DIRECTIONS → Lines to return, exactly: from the line with "ATOM 7 C CA" to the line with "ATOM 22 O O" in the entries below, both included.

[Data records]
--------------------------------------------------

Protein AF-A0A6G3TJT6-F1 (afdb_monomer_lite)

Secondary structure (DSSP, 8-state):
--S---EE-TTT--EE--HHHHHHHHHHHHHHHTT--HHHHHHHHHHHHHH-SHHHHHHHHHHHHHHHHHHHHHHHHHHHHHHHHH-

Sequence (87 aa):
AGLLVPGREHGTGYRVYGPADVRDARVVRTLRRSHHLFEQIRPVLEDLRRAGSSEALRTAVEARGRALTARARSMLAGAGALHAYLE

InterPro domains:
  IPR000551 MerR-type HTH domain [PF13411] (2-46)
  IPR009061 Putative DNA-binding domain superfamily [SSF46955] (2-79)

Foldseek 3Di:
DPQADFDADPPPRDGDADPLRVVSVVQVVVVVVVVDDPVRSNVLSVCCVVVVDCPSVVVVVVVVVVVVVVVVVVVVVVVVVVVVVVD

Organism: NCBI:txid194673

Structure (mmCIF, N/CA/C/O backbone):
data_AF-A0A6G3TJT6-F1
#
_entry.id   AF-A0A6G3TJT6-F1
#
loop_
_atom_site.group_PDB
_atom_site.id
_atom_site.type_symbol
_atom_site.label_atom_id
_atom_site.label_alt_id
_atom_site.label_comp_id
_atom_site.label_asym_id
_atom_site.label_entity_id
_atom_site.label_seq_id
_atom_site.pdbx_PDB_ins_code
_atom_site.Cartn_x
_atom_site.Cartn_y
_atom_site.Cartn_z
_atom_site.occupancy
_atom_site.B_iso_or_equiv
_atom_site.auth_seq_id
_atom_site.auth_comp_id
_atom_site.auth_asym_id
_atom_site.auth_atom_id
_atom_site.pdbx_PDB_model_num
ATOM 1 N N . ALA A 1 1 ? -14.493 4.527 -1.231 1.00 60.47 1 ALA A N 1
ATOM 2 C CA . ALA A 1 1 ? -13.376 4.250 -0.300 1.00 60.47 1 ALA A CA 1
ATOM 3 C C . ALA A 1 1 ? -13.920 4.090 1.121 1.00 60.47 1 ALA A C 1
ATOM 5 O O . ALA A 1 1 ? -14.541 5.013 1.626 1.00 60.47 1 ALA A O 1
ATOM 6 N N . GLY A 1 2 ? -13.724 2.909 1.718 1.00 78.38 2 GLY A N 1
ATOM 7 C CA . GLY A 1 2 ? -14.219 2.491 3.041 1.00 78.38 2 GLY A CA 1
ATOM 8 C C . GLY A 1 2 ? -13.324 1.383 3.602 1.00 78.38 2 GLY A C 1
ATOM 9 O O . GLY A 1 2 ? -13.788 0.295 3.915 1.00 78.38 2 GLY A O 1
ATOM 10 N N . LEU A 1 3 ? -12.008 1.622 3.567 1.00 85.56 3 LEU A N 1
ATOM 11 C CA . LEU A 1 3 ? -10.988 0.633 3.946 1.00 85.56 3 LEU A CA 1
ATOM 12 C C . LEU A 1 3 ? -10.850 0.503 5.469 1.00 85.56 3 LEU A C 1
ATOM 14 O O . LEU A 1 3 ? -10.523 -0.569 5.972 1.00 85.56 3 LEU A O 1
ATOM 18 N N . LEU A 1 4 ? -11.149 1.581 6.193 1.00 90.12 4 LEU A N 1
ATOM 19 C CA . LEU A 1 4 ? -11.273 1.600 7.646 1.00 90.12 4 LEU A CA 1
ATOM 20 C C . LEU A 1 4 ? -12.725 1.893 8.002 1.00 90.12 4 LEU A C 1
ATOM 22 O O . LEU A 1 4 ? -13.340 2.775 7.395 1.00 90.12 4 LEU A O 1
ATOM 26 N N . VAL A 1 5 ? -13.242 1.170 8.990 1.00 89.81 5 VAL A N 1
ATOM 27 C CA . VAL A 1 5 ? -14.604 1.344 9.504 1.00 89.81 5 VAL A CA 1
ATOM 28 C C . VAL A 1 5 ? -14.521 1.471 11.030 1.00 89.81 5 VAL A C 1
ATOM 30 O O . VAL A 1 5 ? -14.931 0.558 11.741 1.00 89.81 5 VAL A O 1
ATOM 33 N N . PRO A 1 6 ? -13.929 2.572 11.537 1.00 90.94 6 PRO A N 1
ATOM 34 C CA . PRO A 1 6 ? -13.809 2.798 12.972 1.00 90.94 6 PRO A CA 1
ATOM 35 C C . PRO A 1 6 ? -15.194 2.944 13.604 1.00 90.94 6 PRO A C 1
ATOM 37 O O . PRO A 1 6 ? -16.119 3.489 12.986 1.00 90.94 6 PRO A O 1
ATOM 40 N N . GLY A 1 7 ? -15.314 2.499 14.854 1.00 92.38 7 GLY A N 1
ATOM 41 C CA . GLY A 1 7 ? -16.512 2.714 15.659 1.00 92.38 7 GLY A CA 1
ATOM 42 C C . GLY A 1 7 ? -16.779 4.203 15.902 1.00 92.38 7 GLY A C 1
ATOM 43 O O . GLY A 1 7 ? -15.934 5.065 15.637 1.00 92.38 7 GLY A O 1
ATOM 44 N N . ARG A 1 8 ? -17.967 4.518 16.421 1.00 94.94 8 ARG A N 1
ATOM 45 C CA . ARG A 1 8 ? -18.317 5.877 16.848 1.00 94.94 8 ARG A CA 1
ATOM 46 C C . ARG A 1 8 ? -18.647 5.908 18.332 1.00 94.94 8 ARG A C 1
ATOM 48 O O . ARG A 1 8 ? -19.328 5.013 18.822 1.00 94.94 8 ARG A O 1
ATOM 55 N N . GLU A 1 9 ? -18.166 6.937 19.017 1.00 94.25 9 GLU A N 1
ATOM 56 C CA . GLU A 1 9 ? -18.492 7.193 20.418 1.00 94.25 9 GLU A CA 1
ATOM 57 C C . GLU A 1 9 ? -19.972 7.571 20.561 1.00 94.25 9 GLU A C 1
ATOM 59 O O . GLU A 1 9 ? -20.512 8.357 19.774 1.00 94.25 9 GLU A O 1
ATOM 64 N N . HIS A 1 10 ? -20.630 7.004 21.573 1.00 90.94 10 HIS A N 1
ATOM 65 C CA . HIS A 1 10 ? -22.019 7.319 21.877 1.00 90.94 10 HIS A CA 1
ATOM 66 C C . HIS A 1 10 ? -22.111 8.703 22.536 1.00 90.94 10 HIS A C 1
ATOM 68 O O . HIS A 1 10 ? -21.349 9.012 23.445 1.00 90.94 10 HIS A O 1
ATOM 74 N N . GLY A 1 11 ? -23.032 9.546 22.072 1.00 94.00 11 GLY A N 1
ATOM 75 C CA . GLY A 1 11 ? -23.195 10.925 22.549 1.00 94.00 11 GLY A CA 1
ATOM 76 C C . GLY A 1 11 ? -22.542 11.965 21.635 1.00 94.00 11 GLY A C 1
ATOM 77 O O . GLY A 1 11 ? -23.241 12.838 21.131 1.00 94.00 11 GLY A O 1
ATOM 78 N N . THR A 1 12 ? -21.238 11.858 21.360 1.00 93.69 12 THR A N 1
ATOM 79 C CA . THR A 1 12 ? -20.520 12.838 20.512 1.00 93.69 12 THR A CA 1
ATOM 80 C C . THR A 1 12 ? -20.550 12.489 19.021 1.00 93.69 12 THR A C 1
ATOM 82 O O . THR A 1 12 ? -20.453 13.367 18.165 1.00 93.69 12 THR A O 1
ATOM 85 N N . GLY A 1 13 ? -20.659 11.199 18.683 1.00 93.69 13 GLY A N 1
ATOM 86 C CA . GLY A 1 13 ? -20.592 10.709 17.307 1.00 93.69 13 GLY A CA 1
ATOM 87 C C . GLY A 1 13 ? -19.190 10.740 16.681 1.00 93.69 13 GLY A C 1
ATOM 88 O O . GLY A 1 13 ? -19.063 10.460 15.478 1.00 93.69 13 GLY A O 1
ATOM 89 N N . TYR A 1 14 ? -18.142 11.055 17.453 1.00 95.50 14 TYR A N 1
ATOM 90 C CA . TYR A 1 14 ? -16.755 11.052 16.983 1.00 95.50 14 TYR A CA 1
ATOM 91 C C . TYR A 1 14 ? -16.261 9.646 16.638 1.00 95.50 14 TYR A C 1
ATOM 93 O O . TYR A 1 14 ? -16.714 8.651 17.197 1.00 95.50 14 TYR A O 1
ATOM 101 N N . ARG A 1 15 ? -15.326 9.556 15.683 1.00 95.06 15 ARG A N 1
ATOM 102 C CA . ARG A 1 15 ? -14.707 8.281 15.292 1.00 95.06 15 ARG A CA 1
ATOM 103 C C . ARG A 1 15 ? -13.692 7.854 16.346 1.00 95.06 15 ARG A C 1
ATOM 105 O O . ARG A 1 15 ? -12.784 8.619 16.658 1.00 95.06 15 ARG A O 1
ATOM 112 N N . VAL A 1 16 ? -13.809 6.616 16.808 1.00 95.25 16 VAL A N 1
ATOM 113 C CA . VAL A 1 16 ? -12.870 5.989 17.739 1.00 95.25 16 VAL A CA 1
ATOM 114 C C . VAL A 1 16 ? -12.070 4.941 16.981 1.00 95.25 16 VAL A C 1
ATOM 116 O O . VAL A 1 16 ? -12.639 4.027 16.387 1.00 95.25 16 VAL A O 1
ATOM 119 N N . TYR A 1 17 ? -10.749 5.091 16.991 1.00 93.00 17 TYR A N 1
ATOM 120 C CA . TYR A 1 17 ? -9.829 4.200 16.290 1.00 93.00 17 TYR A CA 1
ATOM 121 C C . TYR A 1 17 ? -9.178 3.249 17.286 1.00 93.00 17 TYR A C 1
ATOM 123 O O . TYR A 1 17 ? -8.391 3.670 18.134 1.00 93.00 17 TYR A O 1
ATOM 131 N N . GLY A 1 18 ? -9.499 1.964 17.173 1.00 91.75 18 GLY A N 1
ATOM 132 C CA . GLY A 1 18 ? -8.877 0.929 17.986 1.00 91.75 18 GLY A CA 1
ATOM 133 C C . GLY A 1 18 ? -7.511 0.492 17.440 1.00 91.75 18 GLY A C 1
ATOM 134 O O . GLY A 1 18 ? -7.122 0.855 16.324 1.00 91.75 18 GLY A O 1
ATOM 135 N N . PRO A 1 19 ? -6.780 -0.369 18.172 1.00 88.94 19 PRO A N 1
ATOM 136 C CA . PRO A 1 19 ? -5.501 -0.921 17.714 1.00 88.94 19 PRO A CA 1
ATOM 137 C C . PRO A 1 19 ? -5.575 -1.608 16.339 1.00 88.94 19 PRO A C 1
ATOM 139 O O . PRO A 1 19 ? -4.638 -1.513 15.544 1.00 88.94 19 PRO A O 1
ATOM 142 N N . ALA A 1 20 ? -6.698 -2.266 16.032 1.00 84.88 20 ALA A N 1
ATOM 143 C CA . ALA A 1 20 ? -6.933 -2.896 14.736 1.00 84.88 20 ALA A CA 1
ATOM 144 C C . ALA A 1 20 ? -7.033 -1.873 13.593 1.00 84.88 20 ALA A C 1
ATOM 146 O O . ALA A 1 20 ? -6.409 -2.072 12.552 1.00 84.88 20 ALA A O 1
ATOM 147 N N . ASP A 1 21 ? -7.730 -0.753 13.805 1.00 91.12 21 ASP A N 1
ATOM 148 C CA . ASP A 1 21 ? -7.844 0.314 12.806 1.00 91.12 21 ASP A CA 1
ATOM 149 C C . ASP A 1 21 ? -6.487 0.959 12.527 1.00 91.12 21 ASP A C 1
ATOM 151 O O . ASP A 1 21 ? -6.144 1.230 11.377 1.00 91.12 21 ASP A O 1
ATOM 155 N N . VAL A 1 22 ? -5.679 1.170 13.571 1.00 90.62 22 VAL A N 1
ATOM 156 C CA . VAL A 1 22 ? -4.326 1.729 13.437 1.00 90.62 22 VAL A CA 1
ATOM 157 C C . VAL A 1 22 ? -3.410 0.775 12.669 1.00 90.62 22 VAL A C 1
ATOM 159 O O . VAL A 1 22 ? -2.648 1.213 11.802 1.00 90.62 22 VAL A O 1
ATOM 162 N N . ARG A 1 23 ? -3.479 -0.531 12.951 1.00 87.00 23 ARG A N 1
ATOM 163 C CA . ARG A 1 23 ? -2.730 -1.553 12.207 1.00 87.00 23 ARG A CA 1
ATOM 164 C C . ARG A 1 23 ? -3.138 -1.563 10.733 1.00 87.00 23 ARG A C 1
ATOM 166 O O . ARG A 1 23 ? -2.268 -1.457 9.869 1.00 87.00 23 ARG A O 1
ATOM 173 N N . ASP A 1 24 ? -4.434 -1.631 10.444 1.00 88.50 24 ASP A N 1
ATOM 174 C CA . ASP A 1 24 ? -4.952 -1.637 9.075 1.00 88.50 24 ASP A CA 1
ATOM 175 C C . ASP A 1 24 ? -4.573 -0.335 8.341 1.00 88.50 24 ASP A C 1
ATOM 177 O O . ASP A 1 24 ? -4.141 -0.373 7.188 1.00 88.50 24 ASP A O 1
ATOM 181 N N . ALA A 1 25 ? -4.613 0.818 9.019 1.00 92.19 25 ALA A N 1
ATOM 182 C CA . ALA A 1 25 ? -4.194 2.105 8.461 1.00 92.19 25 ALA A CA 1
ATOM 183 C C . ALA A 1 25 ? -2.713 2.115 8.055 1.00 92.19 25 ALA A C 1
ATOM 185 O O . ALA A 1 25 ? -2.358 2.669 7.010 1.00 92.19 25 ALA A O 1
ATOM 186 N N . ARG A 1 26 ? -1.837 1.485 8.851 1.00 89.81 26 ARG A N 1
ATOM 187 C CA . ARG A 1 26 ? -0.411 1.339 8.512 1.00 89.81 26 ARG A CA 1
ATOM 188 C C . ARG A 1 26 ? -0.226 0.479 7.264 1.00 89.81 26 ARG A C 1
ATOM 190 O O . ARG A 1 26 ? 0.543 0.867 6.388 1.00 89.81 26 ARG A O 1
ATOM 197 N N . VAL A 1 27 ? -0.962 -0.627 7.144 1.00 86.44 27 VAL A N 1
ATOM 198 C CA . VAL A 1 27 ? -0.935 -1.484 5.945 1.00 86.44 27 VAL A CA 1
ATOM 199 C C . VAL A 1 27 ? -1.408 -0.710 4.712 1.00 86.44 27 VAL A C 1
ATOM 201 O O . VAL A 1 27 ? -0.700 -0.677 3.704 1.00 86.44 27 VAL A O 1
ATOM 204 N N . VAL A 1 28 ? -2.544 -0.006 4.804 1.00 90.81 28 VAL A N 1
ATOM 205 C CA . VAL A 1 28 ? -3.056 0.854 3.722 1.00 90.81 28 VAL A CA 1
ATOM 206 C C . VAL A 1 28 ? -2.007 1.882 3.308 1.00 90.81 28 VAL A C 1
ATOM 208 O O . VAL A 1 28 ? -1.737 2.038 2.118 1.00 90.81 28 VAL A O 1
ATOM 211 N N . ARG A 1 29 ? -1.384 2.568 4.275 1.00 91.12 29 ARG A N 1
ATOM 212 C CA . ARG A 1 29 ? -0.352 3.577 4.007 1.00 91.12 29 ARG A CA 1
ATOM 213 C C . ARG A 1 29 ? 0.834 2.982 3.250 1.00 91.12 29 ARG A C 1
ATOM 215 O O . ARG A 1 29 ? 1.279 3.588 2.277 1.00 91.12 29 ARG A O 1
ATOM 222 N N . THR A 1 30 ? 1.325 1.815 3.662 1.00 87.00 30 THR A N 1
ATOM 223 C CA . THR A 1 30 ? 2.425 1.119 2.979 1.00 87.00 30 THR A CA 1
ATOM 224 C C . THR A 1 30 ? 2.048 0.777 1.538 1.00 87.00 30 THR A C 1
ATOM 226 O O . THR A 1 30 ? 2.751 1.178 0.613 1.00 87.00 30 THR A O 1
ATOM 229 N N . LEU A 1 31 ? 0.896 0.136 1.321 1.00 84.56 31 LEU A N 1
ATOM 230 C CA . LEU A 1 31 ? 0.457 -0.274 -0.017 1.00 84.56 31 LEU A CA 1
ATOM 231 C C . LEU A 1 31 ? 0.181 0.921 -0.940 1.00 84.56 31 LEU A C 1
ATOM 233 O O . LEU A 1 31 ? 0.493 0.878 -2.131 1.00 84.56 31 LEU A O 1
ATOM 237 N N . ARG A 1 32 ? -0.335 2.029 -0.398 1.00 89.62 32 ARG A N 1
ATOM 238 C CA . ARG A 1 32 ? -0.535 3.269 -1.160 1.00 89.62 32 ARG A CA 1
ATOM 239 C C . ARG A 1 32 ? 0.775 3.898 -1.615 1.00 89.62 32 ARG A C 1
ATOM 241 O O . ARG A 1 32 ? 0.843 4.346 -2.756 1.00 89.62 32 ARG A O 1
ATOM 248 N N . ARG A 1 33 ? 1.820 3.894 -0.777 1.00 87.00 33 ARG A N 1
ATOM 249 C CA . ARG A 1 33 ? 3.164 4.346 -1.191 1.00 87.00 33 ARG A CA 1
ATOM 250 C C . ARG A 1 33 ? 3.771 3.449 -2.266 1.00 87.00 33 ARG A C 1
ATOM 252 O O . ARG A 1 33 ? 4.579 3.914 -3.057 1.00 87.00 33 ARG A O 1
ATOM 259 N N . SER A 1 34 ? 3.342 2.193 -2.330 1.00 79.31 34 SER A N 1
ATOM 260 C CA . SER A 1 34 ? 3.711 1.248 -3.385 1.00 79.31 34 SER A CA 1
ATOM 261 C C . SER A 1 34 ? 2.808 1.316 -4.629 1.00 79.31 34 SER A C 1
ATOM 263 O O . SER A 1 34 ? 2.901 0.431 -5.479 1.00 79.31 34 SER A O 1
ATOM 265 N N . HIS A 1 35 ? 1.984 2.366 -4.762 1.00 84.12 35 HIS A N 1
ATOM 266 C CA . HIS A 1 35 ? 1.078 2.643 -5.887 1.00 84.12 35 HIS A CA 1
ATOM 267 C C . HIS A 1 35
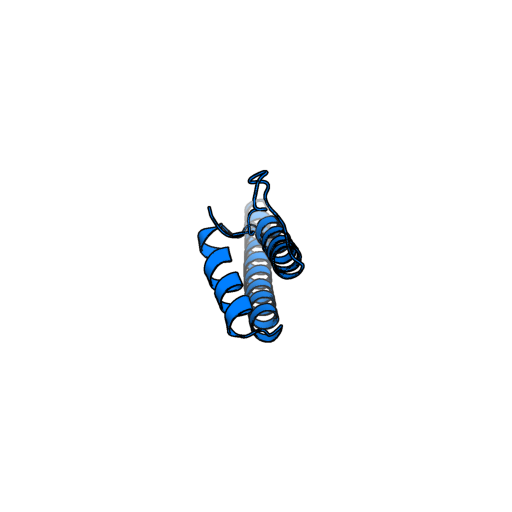 ? -0.085 1.653 -6.084 1.00 84.12 35 HIS A C 1
ATOM 269 O O . HIS A 1 35 ? -0.661 1.597 -7.168 1.00 84.12 35 HIS A O 1
ATOM 275 N N . HIS A 1 36 ? -0.496 0.917 -5.047 1.00 80.94 36 HIS A N 1
ATOM 276 C CA . HIS A 1 36 ? -1.714 0.104 -5.126 1.00 80.94 36 HIS A CA 1
ATOM 277 C C . HIS A 1 36 ? -2.983 0.974 -5.087 1.00 80.94 36 HIS A C 1
ATOM 279 O O . HIS A 1 36 ? -3.085 1.929 -4.307 1.00 80.94 36 HIS A O 1
ATOM 285 N N . LEU A 1 37 ? -3.969 0.643 -5.922 1.00 88.69 37 LEU A N 1
ATOM 286 C CA . LEU A 1 37 ? -5.299 1.261 -5.927 1.00 88.69 37 LEU A CA 1
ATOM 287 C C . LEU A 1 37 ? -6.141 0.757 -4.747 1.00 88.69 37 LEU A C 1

--------------------------------------------------

TASK SOLUTION →
ATOM 7 C CA . GLY A 1 2 ? -14.219 2.491 3.041 1.00 78.38 2 GLY A CA 1
ATOM 8 C C . GLY A 1 2 ? -13.324 1.383 3.602 1.00 78.38 2 GLY A C 1
ATOM 9 O O . GLY A 1 2 ? -13.788 0.295 3.915 1.00 78.38 2 GLY A O 1
ATOM 10 N N . LEU A 1 3 ? -12.008 1.622 3.567 1.00 85.56 3 LEU A N 1
ATOM 11 C CA . LEU A 1 3 ? -10.988 0.633 3.946 1.00 85.56 3 LEU A CA 1
ATOM 12 C C . LEU A 1 3 ? -10.850 0.503 5.469 1.00 85.56 3 LEU A C 1
ATOM 14 O O . LEU A 1 3 ? -10.523 -0.569 5.972 1.00 85.56 3 LEU A O 1
ATOM 18 N N . LEU A 1 4 ? -11.149 1.581 6.193 1.00 90.12 4 LEU A N 1
ATOM 19 C CA . LEU A 1 4 ? -11.273 1.600 7.646 1.00 90.12 4 LEU A CA 1
ATOM 20 C C . LEU A 1 4 ? -12.725 1.893 8.002 1.00 90.12 4 LEU A C 1
ATOM 22 O O . LEU A 1 4 ? -13.340 2.775 7.395 1.00 90.12 4 LEU A O 1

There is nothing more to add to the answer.